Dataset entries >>
"""

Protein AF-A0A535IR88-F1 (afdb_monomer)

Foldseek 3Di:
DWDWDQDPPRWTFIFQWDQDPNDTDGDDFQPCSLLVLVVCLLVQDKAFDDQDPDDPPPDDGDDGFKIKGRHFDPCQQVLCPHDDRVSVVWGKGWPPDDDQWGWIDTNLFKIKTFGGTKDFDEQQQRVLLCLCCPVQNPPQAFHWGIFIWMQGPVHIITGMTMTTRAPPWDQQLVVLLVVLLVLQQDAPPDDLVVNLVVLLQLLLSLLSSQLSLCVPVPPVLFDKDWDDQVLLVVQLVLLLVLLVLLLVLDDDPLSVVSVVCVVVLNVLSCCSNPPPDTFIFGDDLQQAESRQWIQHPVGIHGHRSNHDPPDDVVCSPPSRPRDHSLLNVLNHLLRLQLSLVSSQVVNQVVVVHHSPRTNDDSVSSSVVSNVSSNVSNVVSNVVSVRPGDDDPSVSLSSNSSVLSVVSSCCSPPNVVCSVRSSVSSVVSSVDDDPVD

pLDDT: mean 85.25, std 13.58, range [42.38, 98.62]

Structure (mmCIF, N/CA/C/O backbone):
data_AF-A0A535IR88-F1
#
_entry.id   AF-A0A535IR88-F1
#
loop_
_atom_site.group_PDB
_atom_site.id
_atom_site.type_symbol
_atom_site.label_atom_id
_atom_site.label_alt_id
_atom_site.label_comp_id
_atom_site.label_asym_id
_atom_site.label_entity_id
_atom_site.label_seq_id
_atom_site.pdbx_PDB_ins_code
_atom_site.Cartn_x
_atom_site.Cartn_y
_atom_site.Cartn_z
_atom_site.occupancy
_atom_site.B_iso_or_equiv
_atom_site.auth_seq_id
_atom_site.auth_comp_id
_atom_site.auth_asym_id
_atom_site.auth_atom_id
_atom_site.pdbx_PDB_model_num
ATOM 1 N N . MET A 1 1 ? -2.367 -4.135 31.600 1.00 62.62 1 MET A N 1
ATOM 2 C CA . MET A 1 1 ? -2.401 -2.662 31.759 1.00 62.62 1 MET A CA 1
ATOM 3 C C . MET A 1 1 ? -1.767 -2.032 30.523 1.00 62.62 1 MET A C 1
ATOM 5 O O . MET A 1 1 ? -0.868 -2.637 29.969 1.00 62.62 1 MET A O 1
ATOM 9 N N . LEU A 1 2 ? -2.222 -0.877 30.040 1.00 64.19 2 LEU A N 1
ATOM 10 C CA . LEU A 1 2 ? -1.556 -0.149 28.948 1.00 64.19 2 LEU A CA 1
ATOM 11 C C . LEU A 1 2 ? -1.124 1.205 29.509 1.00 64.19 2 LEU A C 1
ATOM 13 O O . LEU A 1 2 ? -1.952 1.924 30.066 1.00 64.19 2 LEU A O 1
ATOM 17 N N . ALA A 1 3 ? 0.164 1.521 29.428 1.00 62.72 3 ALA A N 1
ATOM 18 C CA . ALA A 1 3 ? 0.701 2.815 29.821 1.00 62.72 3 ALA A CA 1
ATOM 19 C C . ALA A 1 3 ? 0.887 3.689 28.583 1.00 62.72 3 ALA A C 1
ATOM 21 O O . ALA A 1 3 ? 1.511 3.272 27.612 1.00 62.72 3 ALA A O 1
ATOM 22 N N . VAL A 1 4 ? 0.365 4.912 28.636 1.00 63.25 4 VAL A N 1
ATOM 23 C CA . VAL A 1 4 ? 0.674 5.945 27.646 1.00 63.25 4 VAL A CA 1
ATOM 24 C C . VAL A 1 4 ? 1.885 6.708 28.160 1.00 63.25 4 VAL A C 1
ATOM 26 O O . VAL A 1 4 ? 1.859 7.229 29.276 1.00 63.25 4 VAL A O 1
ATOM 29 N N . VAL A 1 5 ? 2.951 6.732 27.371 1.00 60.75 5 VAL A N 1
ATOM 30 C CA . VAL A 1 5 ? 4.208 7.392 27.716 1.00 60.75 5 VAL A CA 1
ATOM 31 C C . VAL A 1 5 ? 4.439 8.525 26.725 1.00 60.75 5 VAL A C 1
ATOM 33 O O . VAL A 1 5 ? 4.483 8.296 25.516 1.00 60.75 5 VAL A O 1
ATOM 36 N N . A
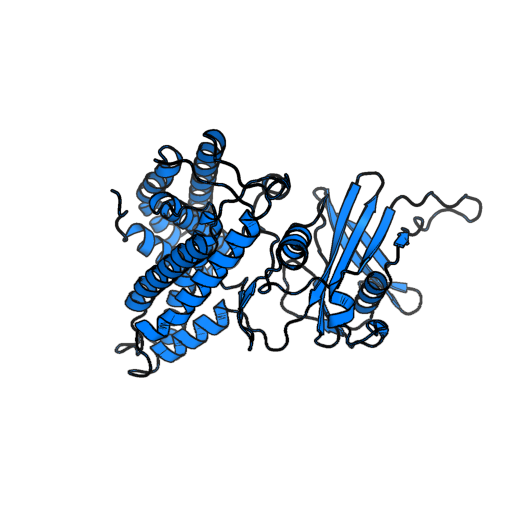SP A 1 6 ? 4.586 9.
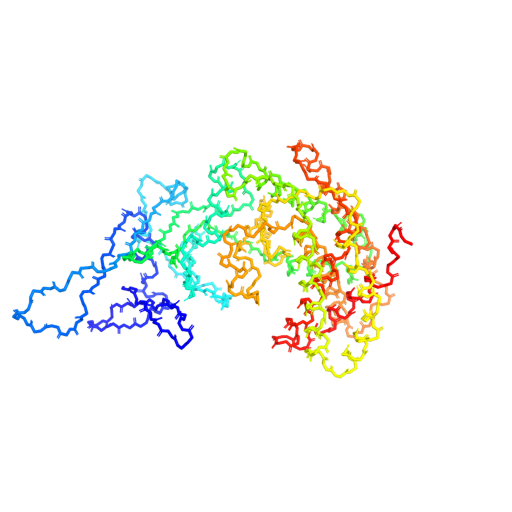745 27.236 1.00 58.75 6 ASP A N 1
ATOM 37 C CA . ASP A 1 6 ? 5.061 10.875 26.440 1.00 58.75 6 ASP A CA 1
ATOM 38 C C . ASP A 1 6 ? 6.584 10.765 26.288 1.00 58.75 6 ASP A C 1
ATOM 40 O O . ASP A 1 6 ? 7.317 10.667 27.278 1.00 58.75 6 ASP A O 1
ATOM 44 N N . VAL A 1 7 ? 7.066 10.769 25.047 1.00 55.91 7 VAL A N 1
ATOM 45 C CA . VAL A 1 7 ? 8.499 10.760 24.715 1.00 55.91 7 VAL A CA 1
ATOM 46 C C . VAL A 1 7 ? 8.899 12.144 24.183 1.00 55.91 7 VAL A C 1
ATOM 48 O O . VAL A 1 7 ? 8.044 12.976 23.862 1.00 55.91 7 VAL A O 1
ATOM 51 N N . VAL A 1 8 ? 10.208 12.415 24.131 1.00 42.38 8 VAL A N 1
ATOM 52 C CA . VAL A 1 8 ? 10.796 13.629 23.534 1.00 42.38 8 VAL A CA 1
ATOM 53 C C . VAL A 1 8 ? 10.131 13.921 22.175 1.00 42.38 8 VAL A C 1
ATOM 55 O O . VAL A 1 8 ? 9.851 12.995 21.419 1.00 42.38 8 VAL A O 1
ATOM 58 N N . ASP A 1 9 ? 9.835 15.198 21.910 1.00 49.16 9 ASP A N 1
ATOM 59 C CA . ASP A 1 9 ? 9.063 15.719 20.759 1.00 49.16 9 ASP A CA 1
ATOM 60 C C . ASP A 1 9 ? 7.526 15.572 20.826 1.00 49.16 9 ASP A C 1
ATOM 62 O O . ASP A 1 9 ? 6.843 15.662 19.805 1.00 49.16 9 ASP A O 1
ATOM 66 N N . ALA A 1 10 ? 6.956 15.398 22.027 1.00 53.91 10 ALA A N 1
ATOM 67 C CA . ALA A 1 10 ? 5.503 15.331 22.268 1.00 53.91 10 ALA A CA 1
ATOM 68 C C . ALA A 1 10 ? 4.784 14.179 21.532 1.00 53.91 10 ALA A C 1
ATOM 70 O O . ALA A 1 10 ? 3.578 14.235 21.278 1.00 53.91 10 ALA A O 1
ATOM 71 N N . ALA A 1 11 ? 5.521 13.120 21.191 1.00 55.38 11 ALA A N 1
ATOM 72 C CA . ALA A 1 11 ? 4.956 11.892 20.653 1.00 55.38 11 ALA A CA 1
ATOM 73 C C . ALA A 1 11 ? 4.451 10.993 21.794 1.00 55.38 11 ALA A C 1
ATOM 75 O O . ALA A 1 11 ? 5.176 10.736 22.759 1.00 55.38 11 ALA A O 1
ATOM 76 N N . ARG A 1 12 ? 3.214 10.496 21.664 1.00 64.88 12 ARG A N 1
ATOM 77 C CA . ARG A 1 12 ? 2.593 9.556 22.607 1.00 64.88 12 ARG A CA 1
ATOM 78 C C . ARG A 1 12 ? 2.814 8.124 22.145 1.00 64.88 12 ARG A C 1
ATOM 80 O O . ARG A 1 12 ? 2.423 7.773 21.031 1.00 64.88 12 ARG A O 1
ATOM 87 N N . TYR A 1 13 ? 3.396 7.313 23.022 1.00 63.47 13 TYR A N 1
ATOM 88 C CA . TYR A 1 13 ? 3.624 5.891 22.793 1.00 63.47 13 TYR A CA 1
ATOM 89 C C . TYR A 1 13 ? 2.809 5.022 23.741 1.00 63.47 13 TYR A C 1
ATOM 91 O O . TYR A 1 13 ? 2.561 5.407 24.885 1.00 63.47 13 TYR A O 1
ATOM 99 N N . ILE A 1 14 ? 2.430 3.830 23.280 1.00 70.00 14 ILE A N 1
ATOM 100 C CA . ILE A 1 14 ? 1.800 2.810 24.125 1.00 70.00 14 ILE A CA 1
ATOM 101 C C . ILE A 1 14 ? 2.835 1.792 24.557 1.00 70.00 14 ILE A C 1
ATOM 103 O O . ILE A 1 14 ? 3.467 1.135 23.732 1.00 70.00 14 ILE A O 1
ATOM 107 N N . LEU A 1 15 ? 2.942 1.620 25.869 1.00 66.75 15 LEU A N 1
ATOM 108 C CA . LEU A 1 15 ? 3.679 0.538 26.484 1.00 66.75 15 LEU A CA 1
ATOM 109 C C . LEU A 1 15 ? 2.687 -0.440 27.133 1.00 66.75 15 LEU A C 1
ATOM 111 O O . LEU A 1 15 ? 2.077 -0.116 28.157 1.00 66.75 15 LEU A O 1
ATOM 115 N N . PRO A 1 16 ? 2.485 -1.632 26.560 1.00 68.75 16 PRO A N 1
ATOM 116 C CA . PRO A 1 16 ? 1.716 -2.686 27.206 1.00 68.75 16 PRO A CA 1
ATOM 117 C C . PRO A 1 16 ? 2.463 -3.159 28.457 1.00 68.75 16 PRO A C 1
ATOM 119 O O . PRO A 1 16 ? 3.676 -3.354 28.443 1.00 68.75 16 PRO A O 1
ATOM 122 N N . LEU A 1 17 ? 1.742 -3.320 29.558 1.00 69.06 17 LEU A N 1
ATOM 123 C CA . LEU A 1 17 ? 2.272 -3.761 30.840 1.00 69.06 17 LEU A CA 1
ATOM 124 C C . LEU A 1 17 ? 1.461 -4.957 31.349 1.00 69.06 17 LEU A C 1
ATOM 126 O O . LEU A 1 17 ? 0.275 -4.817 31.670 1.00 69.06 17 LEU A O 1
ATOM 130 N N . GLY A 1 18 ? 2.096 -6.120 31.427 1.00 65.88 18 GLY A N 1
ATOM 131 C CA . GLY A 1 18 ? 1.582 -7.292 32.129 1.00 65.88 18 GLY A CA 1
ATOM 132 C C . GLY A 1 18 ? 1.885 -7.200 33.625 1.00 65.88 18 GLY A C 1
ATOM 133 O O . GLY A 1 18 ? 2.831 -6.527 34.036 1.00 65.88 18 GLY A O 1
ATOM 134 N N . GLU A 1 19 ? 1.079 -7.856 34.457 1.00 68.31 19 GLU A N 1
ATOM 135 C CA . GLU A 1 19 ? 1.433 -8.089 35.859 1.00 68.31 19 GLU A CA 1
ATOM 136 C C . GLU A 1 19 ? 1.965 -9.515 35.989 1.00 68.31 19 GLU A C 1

"""

Work to complete >> Which lines run from the one holding "ATOM 53 C C" through the one holding "ATOM 107 N N" in the records above? Repeat them exactly, both included, and nothing more.

Task solution >>
ATOM 53 C C . VAL A 1 8 ? 10.131 13.921 22.175 1.00 42.38 8 VAL A C 1
ATOM 55 O O . VAL A 1 8 ? 9.851 12.995 21.419 1.00 42.38 8 VAL A O 1
ATOM 58 N N . ASP A 1 9 ? 9.835 15.198 21.910 1.00 49.16 9 ASP A N 1
ATOM 59 C CA . ASP A 1 9 ? 9.063 15.719 20.759 1.00 49.16 9 ASP A CA 1
ATOM 60 C C . ASP A 1 9 ? 7.526 15.572 20.826 1.00 49.16 9 ASP A C 1
ATOM 62 O O . ASP A 1 9 ? 6.843 15.662 19.805 1.00 49.16 9 ASP A O 1
ATOM 66 N N . ALA A 1 10 ? 6.956 15.398 22.027 1.00 53.91 10 ALA A N 1
ATOM 67 C CA . ALA A 1 10 ? 5.503 15.331 22.268 1.00 53.91 10 ALA A CA 1
ATOM 68 C C . ALA A 1 10 ? 4.784 14.179 21.532 1.00 53.91 10 ALA A C 1
ATOM 70 O O . ALA A 1 10 ? 3.578 14.235 21.278 1.00 53.91 10 ALA A O 1
ATOM 71 N N . ALA A 1 11 ? 5.521 13.120 21.191 1.00 55.38 11 ALA A N 1
ATOM 72 C CA . ALA A 1 11 ? 4.956 11.892 20.653 1.00 55.38 11 ALA A CA 1
ATOM 73 C C . ALA A 1 11 ? 4.451 10.993 21.794 1.00 55.38 11 ALA A C 1
ATOM 75 O O . ALA A 1 11 ? 5.176 10.736 22.759 1.00 55.38 11 ALA A O 1
ATOM 76 N N . ARG A 1 12 ? 3.214 10.496 21.664 1.00 64.88 12 ARG A N 1
ATOM 77 C CA . ARG A 1 12 ? 2.593 9.556 22.607 1.00 64.88 12 ARG A CA 1
ATOM 78 C C . ARG A 1 12 ? 2.814 8.124 22.145 1.00 64.88 12 ARG A C 1
ATOM 80 O O . ARG A 1 12 ? 2.423 7.773 21.031 1.00 64.88 12 ARG A O 1
ATOM 87 N N . TYR A 1 13 ? 3.396 7.313 23.022 1.00 63.47 13 TYR A N 1
ATOM 88 C CA . TYR A 1 13 ? 3.624 5.891 22.793 1.00 63.47 13 TYR A CA 1
ATOM 89 C C . TYR A 1 13 ? 2.809 5.022 23.741 1.00 63.47 13 TYR A C 1
ATOM 91 O O . TYR A 1 13 ? 2.561 5.407 24.885 1.00 63.47 13 TYR A O 1
ATOM 99 N N . ILE A 1 14 ? 2.430 3.830 23.280 1.00 70.00 14 ILE A N 1
ATOM 100 C CA . ILE A 1 14 ? 1.800 2.810 24.125 1.00 70.00 14 ILE A CA 1
ATOM 101 C C . ILE A 1 14 ? 2.835 1.792 24.557 1.00 70.00 14 ILE A C 1
ATOM 103 O O . ILE A 1 14 ? 3.467 1.135 23.732 1.00 70.00 14 ILE A O 1
ATOM 107 N N . LEU A 1 15 ? 2.942 1.620 25.869 1.00 66.75 15 LEU A N 1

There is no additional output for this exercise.